=== Begin Enclosure ===
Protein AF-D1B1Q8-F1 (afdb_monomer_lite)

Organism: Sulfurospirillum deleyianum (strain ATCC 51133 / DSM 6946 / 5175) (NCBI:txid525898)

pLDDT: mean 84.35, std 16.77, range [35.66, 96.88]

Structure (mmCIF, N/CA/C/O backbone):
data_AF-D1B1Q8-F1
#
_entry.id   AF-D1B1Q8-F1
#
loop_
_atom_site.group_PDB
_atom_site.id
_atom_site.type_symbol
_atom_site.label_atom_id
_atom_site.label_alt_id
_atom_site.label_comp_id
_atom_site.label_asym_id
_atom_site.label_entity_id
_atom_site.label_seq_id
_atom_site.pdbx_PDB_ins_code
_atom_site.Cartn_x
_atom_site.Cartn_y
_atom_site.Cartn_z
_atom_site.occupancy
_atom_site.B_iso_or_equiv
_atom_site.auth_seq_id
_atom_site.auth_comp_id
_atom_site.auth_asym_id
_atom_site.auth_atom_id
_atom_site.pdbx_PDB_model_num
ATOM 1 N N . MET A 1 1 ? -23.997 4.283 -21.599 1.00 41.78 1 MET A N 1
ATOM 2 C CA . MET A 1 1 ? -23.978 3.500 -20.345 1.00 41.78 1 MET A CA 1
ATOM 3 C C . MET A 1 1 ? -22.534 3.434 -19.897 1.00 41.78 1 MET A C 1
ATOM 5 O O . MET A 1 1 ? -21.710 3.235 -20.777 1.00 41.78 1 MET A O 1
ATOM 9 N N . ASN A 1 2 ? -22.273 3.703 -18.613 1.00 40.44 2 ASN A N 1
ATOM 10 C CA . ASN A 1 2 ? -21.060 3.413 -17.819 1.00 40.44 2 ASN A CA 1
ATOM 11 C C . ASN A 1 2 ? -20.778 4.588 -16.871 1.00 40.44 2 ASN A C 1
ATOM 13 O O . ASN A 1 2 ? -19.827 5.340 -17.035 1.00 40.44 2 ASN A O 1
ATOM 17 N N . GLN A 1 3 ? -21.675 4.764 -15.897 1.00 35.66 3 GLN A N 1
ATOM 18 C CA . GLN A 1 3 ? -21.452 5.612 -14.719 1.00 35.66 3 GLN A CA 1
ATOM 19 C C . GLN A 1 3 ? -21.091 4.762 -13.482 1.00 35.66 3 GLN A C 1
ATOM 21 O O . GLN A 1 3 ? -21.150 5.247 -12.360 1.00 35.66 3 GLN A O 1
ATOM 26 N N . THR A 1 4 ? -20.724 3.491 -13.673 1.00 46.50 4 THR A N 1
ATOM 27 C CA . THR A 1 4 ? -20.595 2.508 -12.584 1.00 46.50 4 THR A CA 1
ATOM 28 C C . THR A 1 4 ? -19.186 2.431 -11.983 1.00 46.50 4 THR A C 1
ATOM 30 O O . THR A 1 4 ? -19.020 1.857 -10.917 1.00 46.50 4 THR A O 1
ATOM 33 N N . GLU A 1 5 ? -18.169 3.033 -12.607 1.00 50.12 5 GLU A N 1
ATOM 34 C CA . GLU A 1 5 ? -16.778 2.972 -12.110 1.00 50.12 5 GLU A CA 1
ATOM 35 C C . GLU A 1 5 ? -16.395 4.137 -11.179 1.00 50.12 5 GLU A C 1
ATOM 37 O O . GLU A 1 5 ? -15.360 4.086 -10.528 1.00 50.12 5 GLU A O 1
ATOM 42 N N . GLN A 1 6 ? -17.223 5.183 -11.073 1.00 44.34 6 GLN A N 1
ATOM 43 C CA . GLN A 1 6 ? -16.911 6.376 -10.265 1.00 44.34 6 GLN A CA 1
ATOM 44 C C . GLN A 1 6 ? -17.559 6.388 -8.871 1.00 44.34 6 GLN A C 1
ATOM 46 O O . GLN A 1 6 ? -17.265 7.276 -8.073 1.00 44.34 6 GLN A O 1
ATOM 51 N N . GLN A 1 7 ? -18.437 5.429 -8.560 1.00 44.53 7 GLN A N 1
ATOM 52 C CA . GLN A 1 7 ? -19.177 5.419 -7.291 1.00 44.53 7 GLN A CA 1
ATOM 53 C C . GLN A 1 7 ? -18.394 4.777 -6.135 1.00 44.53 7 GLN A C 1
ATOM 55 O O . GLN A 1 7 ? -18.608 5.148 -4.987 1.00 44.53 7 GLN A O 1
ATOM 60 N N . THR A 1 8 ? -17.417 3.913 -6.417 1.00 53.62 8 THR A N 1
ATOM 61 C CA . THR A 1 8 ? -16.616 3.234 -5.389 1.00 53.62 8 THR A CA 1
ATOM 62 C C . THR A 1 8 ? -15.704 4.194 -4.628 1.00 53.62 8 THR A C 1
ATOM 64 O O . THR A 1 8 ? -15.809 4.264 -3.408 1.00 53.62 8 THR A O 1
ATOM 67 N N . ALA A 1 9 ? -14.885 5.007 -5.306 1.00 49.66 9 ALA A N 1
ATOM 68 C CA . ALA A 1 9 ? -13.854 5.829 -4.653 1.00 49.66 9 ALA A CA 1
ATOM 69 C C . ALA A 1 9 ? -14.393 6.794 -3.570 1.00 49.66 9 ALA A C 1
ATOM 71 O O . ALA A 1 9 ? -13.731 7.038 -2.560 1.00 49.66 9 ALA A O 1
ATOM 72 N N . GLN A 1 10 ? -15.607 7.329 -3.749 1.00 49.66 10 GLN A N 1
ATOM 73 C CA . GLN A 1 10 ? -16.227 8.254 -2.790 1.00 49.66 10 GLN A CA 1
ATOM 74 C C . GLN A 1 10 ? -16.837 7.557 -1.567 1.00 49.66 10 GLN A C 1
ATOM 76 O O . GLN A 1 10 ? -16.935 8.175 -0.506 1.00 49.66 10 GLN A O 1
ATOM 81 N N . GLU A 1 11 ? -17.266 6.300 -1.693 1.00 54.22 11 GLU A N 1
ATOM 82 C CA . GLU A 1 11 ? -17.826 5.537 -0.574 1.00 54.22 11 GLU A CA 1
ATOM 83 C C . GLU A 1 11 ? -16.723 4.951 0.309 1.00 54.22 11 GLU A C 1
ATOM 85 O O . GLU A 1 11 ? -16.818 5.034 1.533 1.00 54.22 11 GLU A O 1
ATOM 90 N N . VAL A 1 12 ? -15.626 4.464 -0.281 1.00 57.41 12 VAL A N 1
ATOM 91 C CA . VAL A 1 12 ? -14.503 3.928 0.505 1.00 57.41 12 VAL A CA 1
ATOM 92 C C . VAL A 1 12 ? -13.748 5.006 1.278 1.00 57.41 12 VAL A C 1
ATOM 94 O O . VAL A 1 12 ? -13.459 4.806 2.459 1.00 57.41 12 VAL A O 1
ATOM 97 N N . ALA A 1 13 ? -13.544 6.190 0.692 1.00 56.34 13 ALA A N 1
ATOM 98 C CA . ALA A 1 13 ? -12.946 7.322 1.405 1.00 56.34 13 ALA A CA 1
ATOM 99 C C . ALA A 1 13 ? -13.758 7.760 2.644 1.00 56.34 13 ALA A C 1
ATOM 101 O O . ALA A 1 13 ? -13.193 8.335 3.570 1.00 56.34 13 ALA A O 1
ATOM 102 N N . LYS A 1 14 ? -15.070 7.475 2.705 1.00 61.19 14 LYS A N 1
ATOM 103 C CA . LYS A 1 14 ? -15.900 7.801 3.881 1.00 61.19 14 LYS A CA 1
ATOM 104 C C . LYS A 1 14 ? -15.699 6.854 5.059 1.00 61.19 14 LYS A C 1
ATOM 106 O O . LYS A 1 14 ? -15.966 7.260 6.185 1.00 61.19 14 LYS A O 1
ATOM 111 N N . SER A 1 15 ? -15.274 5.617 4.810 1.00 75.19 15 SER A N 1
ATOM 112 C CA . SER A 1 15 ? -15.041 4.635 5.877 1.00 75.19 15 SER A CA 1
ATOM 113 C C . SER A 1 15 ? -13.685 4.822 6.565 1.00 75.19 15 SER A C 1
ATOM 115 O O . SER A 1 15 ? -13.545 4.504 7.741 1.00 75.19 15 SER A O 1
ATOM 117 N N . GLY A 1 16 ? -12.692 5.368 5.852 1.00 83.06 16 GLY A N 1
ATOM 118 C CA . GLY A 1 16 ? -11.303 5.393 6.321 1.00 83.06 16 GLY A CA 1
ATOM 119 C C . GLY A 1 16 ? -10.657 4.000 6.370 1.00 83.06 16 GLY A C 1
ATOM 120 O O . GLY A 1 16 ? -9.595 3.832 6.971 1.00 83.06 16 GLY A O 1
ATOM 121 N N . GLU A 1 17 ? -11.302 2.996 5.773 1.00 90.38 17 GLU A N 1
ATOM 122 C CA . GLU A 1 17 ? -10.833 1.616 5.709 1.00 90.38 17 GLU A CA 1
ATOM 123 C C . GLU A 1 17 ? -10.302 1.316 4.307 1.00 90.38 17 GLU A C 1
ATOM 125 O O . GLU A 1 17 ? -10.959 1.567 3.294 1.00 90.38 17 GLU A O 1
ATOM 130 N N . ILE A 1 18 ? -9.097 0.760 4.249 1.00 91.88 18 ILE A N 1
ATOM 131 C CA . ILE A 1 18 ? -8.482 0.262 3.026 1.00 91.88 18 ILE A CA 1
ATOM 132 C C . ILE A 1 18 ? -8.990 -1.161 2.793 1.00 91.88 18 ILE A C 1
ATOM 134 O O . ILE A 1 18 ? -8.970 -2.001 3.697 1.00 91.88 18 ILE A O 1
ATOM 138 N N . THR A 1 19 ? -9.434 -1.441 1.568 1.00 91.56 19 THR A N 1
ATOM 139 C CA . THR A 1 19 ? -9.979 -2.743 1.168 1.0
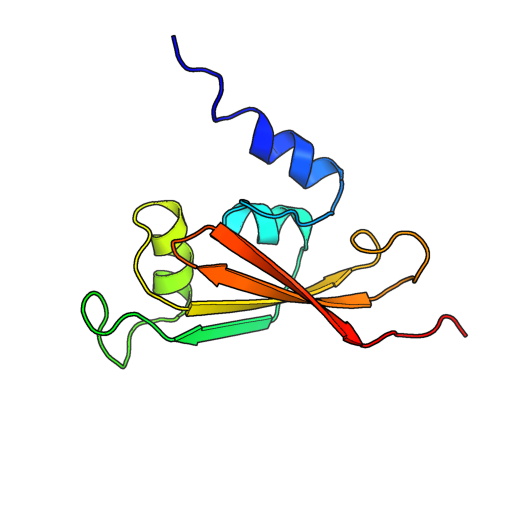0 91.56 19 THR A CA 1
ATOM 140 C C . THR A 1 19 ? -9.227 -3.318 -0.027 1.00 91.56 19 THR A C 1
ATOM 142 O O . THR A 1 19 ? -8.633 -2.591 -0.827 1.00 91.56 19 THR A O 1
ATOM 145 N N . LEU A 1 20 ? -9.289 -4.642 -0.184 1.00 92.38 20 LEU A N 1
ATOM 146 C CA . LEU A 1 20 ? -8.738 -5.331 -1.354 1.00 92.38 20 LEU A CA 1
ATOM 147 C C . LEU A 1 20 ? -9.310 -4.751 -2.658 1.00 92.38 20 LEU A C 1
ATOM 149 O O . LEU A 1 20 ? -10.486 -4.392 -2.732 1.00 92.38 20 LEU A O 1
ATOM 153 N N . GLY A 1 21 ? -8.475 -4.682 -3.695 1.00 91.38 21 GLY A N 1
ATOM 154 C CA . GLY A 1 21 ? -8.851 -4.178 -5.016 1.00 91.38 21 GLY A CA 1
ATOM 155 C C . GLY A 1 21 ? -8.737 -2.663 -5.207 1.00 91.38 21 GLY A C 1
ATOM 156 O O . GLY A 1 21 ? -8.755 -2.233 -6.360 1.00 91.38 21 GLY A O 1
ATOM 157 N N . MET A 1 22 ? -8.570 -1.879 -4.135 1.00 92.06 22 MET A N 1
ATOM 158 C CA . MET A 1 22 ? -8.287 -0.441 -4.230 1.00 92.06 22 MET A CA 1
ATOM 159 C C . MET A 1 22 ? -6.991 -0.171 -4.985 1.00 92.06 22 MET A C 1
ATOM 161 O O . MET A 1 22 ? -6.030 -0.928 -4.860 1.00 92.06 22 MET A O 1
ATOM 165 N N . ASN A 1 23 ? -6.917 0.944 -5.698 1.00 93.06 23 ASN A N 1
ATOM 166 C CA . ASN A 1 23 ? -5.644 1.429 -6.227 1.00 93.06 23 ASN A CA 1
ATOM 167 C C . ASN A 1 23 ? -4.846 2.227 -5.166 1.00 93.06 23 ASN A C 1
ATOM 169 O O . ASN A 1 23 ? -5.393 2.583 -4.116 1.00 93.06 23 ASN A O 1
ATOM 173 N N . PRO A 1 24 ? -3.556 2.538 -5.410 1.00 92.88 24 PRO A N 1
ATOM 174 C CA . PRO A 1 24 ? -2.737 3.293 -4.457 1.00 92.88 24 PRO A CA 1
ATOM 175 C C . PRO A 1 24 ? -3.317 4.656 -4.053 1.00 92.88 24 PRO A C 1
ATOM 177 O O . PRO A 1 24 ? -3.129 5.094 -2.918 1.00 92.88 24 PRO A O 1
ATOM 180 N N . TYR A 1 25 ? -4.044 5.327 -4.951 1.00 91.81 25 TYR A N 1
ATOM 181 C CA . TYR A 1 25 ? -4.672 6.615 -4.661 1.00 91.81 25 TYR A CA 1
ATOM 182 C C . TYR A 1 25 ? -5.906 6.472 -3.766 1.00 91.81 25 TYR A C 1
ATOM 184 O O . TYR A 1 25 ? -6.038 7.211 -2.796 1.00 91.81 25 TYR A O 1
ATOM 192 N N . GLU A 1 26 ? -6.774 5.495 -4.027 1.00 91.75 26 GLU A N 1
ATOM 193 C CA . GLU A 1 26 ? -7.919 5.185 -3.159 1.00 91.75 26 GLU A CA 1
ATOM 194 C C . GLU A 1 26 ? -7.457 4.775 -1.758 1.00 91.75 26 GLU A C 1
ATOM 196 O O . GLU A 1 26 ? -7.985 5.275 -0.763 1.00 91.75 26 GLU A O 1
ATOM 201 N N . ALA A 1 27 ? -6.417 3.940 -1.677 1.00 92.12 27 ALA A N 1
ATOM 202 C CA . ALA A 1 27 ? -5.817 3.553 -0.407 1.00 92.12 27 ALA A CA 1
ATOM 203 C C . ALA A 1 27 ? -5.223 4.760 0.333 1.00 92.12 27 ALA A C 1
ATOM 205 O O . ALA A 1 27 ? -5.391 4.873 1.542 1.00 92.12 27 ALA A O 1
ATOM 206 N N . HIS A 1 28 ? -4.587 5.700 -0.372 1.00 92.19 28 HIS A N 1
ATOM 207 C CA . HIS A 1 28 ? -4.129 6.951 0.232 1.00 92.19 28 HIS A CA 1
ATOM 208 C C . HIS A 1 28 ? -5.286 7.813 0.757 1.00 92.19 28 HIS A C 1
ATOM 210 O O . HIS A 1 28 ? -5.198 8.330 1.870 1.00 92.19 28 HIS A O 1
ATOM 216 N N . LEU A 1 29 ? -6.372 7.952 -0.008 1.00 91.50 29 LEU A N 1
ATOM 217 C CA . LEU A 1 29 ? -7.538 8.730 0.415 1.00 91.50 29 LEU A CA 1
ATOM 218 C C . LEU A 1 29 ? -8.224 8.134 1.653 1.00 91.50 29 LEU A C 1
ATOM 220 O O . LEU A 1 29 ? -8.686 8.893 2.500 1.00 91.50 29 LEU A O 1
ATOM 224 N N . ALA A 1 30 ? -8.283 6.804 1.767 1.00 91.31 30 ALA A N 1
ATOM 225 C CA . ALA A 1 30 ? -8.860 6.125 2.927 1.00 91.31 30 ALA A CA 1
ATOM 226 C C . ALA A 1 30 ? -7.891 6.068 4.125 1.00 91.31 30 ALA A C 1
ATOM 228 O O . ALA A 1 30 ? -8.279 6.344 5.256 1.00 91.31 30 ALA A O 1
ATOM 229 N N . GLY A 1 31 ? -6.626 5.717 3.882 1.00 88.25 31 GLY A N 1
ATOM 230 C CA . GLY A 1 31 ? -5.622 5.453 4.913 1.00 88.25 31 GLY A CA 1
ATOM 231 C C . GLY A 1 31 ? -4.897 6.688 5.449 1.00 88.25 31 GLY A C 1
ATOM 232 O O . GLY A 1 31 ? -4.369 6.647 6.558 1.00 88.25 31 GLY A O 1
ATOM 233 N N . GLY A 1 32 ? -4.872 7.787 4.692 1.00 90.38 32 GLY A N 1
ATOM 234 C CA . GLY A 1 32 ? -4.180 9.019 5.060 1.00 90.38 32 GLY A CA 1
ATOM 235 C C . GLY A 1 32 ? -2.685 9.001 4.728 1.00 90.38 32 GLY A C 1
ATOM 236 O O . GLY A 1 32 ? -2.271 8.543 3.659 1.00 90.38 32 GLY A O 1
ATOM 237 N N . ALA A 1 33 ? -1.869 9.577 5.616 1.00 90.44 33 ALA A N 1
ATOM 238 C CA . ALA A 1 33 ? -0.419 9.634 5.447 1.00 90.44 33 ALA A CA 1
ATOM 239 C C . ALA A 1 33 ? 0.203 8.229 5.495 1.00 90.44 33 ALA A C 1
ATOM 241 O O . ALA A 1 33 ? -0.244 7.367 6.250 1.00 90.44 33 ALA A O 1
ATOM 242 N N . TYR A 1 34 ? 1.253 8.011 4.701 1.00 94.06 34 TYR A N 1
ATOM 243 C CA . TYR A 1 34 ? 1.895 6.707 4.576 1.00 94.06 34 TYR A CA 1
ATOM 244 C C . TYR A 1 34 ? 3.406 6.815 4.385 1.00 94.06 34 TYR A C 1
ATOM 246 O O . TYR A 1 34 ? 3.920 7.790 3.834 1.00 94.06 34 TYR A O 1
ATOM 254 N N . ALA A 1 35 ? 4.109 5.765 4.797 1.00 95.00 35 ALA A N 1
ATOM 255 C CA . ALA A 1 35 ? 5.450 5.452 4.315 1.00 95.00 35 ALA A CA 1
ATOM 256 C C . ALA A 1 35 ? 5.342 4.430 3.178 1.00 95.00 35 ALA A C 1
ATOM 258 O O . ALA A 1 35 ? 4.367 3.687 3.107 1.00 95.00 35 ALA A O 1
ATOM 259 N N . PHE A 1 36 ? 6.325 4.361 2.284 1.00 94.88 36 PHE A N 1
ATOM 260 C CA . PHE A 1 36 ? 6.265 3.422 1.166 1.00 94.88 36 PHE A CA 1
ATOM 261 C C . PHE A 1 36 ? 7.621 2.816 0.825 1.00 94.88 36 PHE A C 1
ATOM 263 O O . PHE A 1 36 ? 8.682 3.363 1.128 1.00 94.88 36 PHE A O 1
ATOM 270 N N . ARG A 1 37 ? 7.559 1.678 0.139 1.00 94.75 37 ARG A N 1
ATOM 271 C CA . ARG A 1 37 ? 8.675 1.024 -0.534 1.00 94.75 37 ARG A CA 1
ATOM 272 C C . ARG A 1 37 ? 8.203 0.583 -1.912 1.00 94.75 37 ARG A C 1
ATOM 274 O O . ARG A 1 37 ? 7.121 0.017 -2.038 1.00 94.75 37 ARG A O 1
ATOM 281 N N . VAL A 1 38 ? 9.033 0.806 -2.923 1.00 94.56 38 VAL A N 1
ATOM 282 C CA . VAL A 1 38 ? 8.741 0.435 -4.310 1.00 94.56 38 VAL A CA 1
ATOM 283 C C . VAL A 1 38 ? 9.882 -0.412 -4.850 1.00 94.56 38 VAL A C 1
ATOM 285 O O . VAL A 1 38 ? 11.052 -0.083 -4.654 1.00 94.56 38 VAL A O 1
ATOM 288 N N . ILE A 1 39 ? 9.532 -1.497 -5.529 1.00 93.62 39 ILE A N 1
ATOM 289 C CA . ILE A 1 39 ? 10.408 -2.220 -6.446 1.00 93.62 39 ILE A CA 1
ATOM 290 C C . ILE A 1 39 ? 9.762 -2.085 -7.822 1.00 93.62 39 ILE A C 1
ATOM 292 O O . ILE A 1 39 ? 8.739 -2.712 -8.092 1.00 93.62 39 ILE A O 1
ATOM 296 N N . ALA A 1 40 ? 10.328 -1.214 -8.654 1.00 94.19 40 ALA A N 1
ATOM 297 C CA . ALA A 1 40 ? 9.807 -0.941 -9.986 1.00 94.19 40 ALA A CA 1
ATOM 298 C C . ALA A 1 40 ? 10.080 -2.117 -10.937 1.00 94.19 40 ALA A C 1
ATOM 300 O O . ALA A 1 40 ? 11.124 -2.765 -10.835 1.00 94.19 40 ALA A O 1
ATOM 301 N N . ASP A 1 41 ? 9.164 -2.375 -11.872 1.00 93.69 41 ASP A N 1
ATOM 302 C CA . ASP A 1 41 ? 9.381 -3.357 -12.935 1.00 93.69 41 ASP A CA 1
ATOM 303 C C . ASP A 1 41 ? 10.486 -2.868 -13.895 1.00 93.69 41 ASP A C 1
ATOM 305 O O . ASP A 1 41 ? 10.287 -1.869 -14.599 1.00 93.69 41 ASP A O 1
ATOM 309 N N . PRO A 1 42 ? 11.630 -3.572 -13.995 1.00 92.69 42 PRO A N 1
ATOM 310 C CA . PRO A 1 42 ? 12.744 -3.159 -14.847 1.00 92.69 42 PRO A CA 1
ATOM 311 C C . PRO A 1 42 ? 12.425 -3.198 -16.350 1.00 92.69 42 PRO A C 1
ATOM 313 O O . PRO A 1 42 ? 13.194 -2.667 -17.151 1.00 92.69 42 PRO A O 1
ATOM 316 N N . LYS A 1 43 ? 11.319 -3.831 -16.773 1.00 93.06 43 LYS A N 1
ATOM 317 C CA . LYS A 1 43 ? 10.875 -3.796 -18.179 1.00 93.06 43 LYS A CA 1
=== End Enclosure ===
| Requirement |
In the listing above, find the line with "ATOM 147 C C" and the line with "ATOM 194 C C"; set down exactly those two lines and every line between them, nothing more.

| Your response |
ATOM 147 C C . LEU A 1 20 ? -9.310 -4.751 -2.658 1.00 92.38 20 LEU A C 1
ATOM 149 O O . LEU A 1 20 ? -10.486 -4.392 -2.732 1.00 92.38 20 LEU A O 1
ATOM 153 N N . GLY A 1 21 ? -8.475 -4.682 -3.695 1.00 91.38 21 GLY A N 1
ATOM 154 C CA . GLY A 1 21 ? -8.851 -4.178 -5.016 1.00 91.38 21 GLY A CA 1
ATOM 155 C C . GLY A 1 21 ? -8.737 -2.663 -5.207 1.00 91.38 21 GLY A C 1
ATOM 156 O O . GLY A 1 21 ? -8.755 -2.233 -6.360 1.00 91.38 21 GLY A O 1
ATOM 157 N N . MET A 1 22 ? -8.570 -1.879 -4.135 1.00 92.06 22 MET A N 1
ATOM 158 C CA . MET A 1 22 ? -8.287 -0.441 -4.230 1.00 92.06 22 MET A CA 1
ATOM 159 C C . MET A 1 22 ? -6.991 -0.171 -4.985 1.00 92.06 22 MET A C 1
ATOM 161 O O . MET A 1 22 ? -6.030 -0.928 -4.860 1.00 92.06 22 MET A O 1
ATOM 165 N N . ASN A 1 23 ? -6.917 0.944 -5.698 1.00 93.06 23 ASN A N 1
ATOM 166 C CA . ASN A 1 23 ? -5.644 1.429 -6.227 1.00 93.06 23 ASN A CA 1
ATOM 167 C C . ASN A 1 23 ? -4.846 2.227 -5.166 1.00 93.06 23 ASN A C 1
ATOM 169 O O . ASN A 1 23 ? -5.393 2.583 -4.116 1.00 93.06 23 ASN A O 1
ATOM 173 N N . PRO A 1 24 ? -3.556 2.538 -5.410 1.00 92.88 24 PRO A N 1
ATOM 174 C CA . PRO A 1 24 ? -2.737 3.293 -4.457 1.00 92.88 24 PRO A CA 1
ATOM 175 C C . PRO A 1 24 ? -3.317 4.656 -4.053 1.00 92.88 24 PRO A C 1
ATOM 177 O O . PRO A 1 24 ? -3.129 5.094 -2.918 1.00 92.88 24 PRO A O 1
ATOM 180 N N . TYR A 1 25 ? -4.044 5.327 -4.951 1.00 91.81 25 TYR A N 1
ATOM 181 C CA . TYR A 1 25 ? -4.672 6.615 -4.661 1.00 91.81 25 TYR A CA 1
ATOM 182 C C . TYR A 1 25 ? -5.906 6.472 -3.766 1.00 91.81 25 TYR A C 1
ATOM 184 O O . TYR A 1 25 ? -6.038 7.211 -2.796 1.00 91.81 25 TYR A O 1
ATOM 192 N N . GLU A 1 26 ? -6.774 5.495 -4.027 1.00 91.75 26 GLU A N 1
ATOM 193 C CA . GLU A 1 26 ? -7.919 5.185 -3.159 1.00 91.75 26 GLU A CA 1
ATOM 194 C C . GLU A 1 26 ? -7.457 4.775 -1.758 1.00 91.75 26 GLU A C 1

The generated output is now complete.